**Instructions for the task**
Starting at the line that holds "ATOM 80 N N" and stopping at the line that holds "ATOM 84 O O", restate the records below word for word, with both of those lines included.
------ Information given
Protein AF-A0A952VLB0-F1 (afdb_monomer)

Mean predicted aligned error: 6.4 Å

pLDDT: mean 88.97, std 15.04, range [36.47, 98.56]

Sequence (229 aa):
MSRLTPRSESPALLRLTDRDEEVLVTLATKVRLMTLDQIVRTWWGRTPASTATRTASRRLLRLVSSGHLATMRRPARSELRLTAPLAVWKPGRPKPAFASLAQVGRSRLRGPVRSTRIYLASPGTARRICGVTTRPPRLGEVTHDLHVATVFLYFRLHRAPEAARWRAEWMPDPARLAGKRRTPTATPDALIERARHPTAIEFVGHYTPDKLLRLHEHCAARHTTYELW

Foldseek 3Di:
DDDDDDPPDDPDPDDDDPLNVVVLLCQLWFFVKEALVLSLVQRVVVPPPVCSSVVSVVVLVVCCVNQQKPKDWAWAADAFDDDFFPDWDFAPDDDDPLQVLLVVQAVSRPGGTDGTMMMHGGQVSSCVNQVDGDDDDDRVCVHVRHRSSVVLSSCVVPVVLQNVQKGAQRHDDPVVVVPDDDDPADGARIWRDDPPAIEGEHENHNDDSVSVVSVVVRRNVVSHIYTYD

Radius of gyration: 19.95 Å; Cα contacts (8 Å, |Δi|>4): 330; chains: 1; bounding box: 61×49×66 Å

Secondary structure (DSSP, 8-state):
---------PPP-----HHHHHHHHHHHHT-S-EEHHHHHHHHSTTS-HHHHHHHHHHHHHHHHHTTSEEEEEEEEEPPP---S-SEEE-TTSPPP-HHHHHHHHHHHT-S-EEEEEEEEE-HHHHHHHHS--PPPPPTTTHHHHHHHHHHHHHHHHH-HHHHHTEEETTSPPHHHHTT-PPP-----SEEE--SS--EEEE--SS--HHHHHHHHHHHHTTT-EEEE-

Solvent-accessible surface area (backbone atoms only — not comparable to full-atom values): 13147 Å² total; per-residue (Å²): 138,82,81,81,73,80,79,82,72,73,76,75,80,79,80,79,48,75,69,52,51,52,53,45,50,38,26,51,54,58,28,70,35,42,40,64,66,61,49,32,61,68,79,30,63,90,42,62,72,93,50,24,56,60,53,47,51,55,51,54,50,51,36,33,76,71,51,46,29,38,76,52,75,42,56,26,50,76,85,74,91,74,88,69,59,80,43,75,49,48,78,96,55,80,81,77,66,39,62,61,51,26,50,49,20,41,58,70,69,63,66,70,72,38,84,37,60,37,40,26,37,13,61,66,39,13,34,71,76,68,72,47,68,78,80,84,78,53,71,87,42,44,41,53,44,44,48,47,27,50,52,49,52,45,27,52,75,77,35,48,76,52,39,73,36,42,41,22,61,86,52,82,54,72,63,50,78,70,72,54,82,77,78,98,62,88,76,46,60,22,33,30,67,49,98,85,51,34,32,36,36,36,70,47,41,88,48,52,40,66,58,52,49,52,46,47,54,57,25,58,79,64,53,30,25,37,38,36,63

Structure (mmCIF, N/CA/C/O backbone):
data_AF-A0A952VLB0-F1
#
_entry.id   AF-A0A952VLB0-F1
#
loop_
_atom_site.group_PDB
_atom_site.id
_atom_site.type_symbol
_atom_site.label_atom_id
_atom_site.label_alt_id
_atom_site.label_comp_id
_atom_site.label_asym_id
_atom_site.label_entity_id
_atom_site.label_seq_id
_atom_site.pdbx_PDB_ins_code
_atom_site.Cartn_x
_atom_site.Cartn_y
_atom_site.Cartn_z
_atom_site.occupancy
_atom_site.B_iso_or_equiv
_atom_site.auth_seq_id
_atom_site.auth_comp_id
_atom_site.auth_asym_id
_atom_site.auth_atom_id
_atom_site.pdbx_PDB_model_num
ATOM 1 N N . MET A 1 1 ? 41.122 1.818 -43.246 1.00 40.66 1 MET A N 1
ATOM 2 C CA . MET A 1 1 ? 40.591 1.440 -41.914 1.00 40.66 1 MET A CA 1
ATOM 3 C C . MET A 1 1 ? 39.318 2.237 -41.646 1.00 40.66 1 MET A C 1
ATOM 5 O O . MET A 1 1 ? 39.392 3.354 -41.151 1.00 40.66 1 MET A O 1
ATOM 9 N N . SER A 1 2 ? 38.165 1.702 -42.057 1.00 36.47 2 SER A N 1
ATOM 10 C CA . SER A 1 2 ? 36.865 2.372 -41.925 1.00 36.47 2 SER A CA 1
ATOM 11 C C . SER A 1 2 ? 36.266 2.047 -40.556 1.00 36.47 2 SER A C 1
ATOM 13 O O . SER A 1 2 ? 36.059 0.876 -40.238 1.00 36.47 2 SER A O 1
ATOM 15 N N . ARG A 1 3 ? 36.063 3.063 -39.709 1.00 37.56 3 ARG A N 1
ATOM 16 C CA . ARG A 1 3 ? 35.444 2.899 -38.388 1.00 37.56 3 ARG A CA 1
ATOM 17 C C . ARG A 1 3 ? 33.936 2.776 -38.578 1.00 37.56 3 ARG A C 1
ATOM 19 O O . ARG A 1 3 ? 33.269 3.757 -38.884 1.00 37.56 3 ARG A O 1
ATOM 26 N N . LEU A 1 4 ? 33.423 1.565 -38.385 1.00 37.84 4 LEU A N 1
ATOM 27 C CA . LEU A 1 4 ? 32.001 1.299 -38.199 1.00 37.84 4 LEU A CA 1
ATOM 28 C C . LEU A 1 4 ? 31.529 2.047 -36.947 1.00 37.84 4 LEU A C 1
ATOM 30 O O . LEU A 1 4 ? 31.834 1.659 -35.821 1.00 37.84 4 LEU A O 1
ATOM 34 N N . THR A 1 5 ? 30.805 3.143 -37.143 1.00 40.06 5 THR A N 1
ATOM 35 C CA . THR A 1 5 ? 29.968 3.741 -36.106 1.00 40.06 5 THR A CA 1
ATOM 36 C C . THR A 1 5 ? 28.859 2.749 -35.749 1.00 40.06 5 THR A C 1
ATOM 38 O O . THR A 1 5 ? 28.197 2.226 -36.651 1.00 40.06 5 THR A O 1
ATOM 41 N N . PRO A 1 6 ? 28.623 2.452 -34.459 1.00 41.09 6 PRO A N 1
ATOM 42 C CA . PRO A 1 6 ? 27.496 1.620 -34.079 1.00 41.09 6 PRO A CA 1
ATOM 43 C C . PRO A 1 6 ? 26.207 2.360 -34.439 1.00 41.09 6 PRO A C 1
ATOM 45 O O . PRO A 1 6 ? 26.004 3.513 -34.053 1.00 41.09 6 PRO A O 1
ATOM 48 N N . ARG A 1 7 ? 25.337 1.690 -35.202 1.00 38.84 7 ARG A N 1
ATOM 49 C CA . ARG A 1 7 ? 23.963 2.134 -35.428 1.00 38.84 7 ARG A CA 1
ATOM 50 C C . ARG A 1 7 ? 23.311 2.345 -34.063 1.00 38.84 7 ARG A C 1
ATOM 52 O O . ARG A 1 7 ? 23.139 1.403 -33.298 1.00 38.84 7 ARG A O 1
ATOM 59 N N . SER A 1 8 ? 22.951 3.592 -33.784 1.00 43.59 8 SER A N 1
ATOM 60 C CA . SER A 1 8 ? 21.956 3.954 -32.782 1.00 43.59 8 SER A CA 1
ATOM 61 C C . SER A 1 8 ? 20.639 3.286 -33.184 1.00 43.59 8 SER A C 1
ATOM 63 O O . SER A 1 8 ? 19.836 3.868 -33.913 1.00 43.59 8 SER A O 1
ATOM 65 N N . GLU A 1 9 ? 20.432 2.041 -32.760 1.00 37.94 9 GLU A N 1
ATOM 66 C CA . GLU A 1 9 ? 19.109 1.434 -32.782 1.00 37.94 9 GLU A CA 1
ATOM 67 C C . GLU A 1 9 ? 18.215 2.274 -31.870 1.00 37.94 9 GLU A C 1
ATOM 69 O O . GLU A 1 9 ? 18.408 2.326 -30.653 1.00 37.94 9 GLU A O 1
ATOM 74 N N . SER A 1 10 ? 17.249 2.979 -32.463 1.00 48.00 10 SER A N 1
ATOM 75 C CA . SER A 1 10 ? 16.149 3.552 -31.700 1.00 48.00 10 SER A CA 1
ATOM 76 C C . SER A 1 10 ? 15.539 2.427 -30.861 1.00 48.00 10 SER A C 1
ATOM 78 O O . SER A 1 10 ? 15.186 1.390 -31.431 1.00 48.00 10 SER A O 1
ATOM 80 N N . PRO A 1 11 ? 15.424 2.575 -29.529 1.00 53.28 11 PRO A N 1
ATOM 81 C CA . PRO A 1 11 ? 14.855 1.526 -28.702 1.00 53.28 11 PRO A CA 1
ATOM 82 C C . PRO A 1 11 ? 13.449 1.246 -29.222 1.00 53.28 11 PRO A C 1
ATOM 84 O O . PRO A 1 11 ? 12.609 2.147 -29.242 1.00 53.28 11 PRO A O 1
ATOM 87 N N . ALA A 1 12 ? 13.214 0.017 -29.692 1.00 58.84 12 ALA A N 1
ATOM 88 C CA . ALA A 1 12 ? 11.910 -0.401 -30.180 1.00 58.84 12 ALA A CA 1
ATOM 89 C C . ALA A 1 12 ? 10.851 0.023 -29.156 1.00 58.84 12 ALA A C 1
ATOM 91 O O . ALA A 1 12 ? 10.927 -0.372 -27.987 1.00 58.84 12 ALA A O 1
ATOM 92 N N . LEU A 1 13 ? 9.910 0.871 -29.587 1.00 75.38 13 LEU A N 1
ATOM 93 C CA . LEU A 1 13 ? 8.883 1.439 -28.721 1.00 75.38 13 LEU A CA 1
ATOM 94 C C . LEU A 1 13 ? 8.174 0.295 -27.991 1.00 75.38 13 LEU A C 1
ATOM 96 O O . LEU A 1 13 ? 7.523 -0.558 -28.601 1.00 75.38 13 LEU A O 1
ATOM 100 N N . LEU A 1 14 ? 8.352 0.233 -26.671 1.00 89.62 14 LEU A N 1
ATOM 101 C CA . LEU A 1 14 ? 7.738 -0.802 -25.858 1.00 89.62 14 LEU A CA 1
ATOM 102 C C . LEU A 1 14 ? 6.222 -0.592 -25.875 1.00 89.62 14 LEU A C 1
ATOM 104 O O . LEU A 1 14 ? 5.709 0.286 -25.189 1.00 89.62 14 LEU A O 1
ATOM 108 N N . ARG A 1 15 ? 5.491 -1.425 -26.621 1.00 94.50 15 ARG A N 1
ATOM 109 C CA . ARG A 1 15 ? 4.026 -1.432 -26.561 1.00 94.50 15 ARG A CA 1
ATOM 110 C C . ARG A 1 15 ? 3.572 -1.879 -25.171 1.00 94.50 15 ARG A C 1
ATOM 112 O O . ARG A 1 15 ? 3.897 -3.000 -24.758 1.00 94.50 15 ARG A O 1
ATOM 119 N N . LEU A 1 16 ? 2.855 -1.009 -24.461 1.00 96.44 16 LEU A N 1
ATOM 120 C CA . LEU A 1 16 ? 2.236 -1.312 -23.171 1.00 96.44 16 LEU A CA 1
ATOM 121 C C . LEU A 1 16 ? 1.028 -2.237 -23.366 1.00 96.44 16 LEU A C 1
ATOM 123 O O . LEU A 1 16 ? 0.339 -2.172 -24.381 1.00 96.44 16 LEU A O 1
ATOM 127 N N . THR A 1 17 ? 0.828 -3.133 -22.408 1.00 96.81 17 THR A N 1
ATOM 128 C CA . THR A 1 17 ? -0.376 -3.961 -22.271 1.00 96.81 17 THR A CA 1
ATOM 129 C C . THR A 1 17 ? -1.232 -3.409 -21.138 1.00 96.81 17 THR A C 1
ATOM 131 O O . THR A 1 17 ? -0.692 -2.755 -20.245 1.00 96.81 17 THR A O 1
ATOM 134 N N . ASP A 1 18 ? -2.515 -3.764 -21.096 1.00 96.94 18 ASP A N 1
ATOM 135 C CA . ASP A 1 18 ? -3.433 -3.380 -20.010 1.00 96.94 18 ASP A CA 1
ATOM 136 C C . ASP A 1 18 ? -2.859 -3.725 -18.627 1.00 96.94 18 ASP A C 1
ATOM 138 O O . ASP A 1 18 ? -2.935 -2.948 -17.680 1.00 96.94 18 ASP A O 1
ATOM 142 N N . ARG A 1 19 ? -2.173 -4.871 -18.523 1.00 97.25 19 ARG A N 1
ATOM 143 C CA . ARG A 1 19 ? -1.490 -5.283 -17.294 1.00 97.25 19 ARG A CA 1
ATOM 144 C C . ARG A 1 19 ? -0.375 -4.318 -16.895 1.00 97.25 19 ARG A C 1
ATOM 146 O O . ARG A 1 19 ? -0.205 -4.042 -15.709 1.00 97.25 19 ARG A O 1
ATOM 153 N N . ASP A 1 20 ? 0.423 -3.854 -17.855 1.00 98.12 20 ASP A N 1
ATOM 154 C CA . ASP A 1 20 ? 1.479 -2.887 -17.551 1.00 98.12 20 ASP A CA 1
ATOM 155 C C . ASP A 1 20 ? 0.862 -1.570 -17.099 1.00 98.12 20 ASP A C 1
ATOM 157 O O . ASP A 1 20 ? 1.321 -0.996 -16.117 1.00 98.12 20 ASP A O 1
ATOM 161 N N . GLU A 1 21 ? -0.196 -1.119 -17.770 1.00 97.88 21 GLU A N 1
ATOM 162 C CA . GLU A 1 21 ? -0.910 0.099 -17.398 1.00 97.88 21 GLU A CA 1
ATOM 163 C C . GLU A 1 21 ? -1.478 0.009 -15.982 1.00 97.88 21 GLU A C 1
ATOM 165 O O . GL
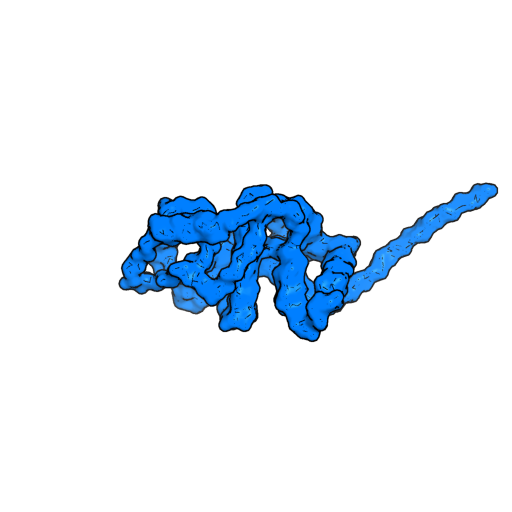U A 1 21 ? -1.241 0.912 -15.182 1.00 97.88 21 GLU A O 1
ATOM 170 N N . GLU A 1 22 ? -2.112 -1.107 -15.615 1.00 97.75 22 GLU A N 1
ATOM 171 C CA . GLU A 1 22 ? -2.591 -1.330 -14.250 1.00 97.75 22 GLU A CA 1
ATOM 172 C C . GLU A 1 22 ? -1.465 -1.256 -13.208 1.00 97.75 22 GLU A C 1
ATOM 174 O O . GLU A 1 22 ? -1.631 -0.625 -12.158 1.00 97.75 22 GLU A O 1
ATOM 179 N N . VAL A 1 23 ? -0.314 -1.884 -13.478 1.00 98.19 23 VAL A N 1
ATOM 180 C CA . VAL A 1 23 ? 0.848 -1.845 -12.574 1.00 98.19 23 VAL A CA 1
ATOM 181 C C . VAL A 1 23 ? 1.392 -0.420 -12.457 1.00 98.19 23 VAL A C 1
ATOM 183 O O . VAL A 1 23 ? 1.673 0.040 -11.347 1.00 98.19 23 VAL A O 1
------------
**Task answer**
ATOM 80 N N . PRO A 1 11 ? 15.424 2.575 -29.529 1.00 53.28 11 PRO A N 1
ATOM 81 C CA . PRO A 1 11 ? 14.855 1.526 -28.702 1.00 53.28 11 PRO A CA 1
ATOM 82 C C . PRO A 1 11 ? 13.449 1.246 -29.222 1.00 53.28 11 PRO A C 1
ATOM 84 O O . PRO A 1 11 ? 12.609 2.147 -29.242 1.00 53.28 11 PRO A O 1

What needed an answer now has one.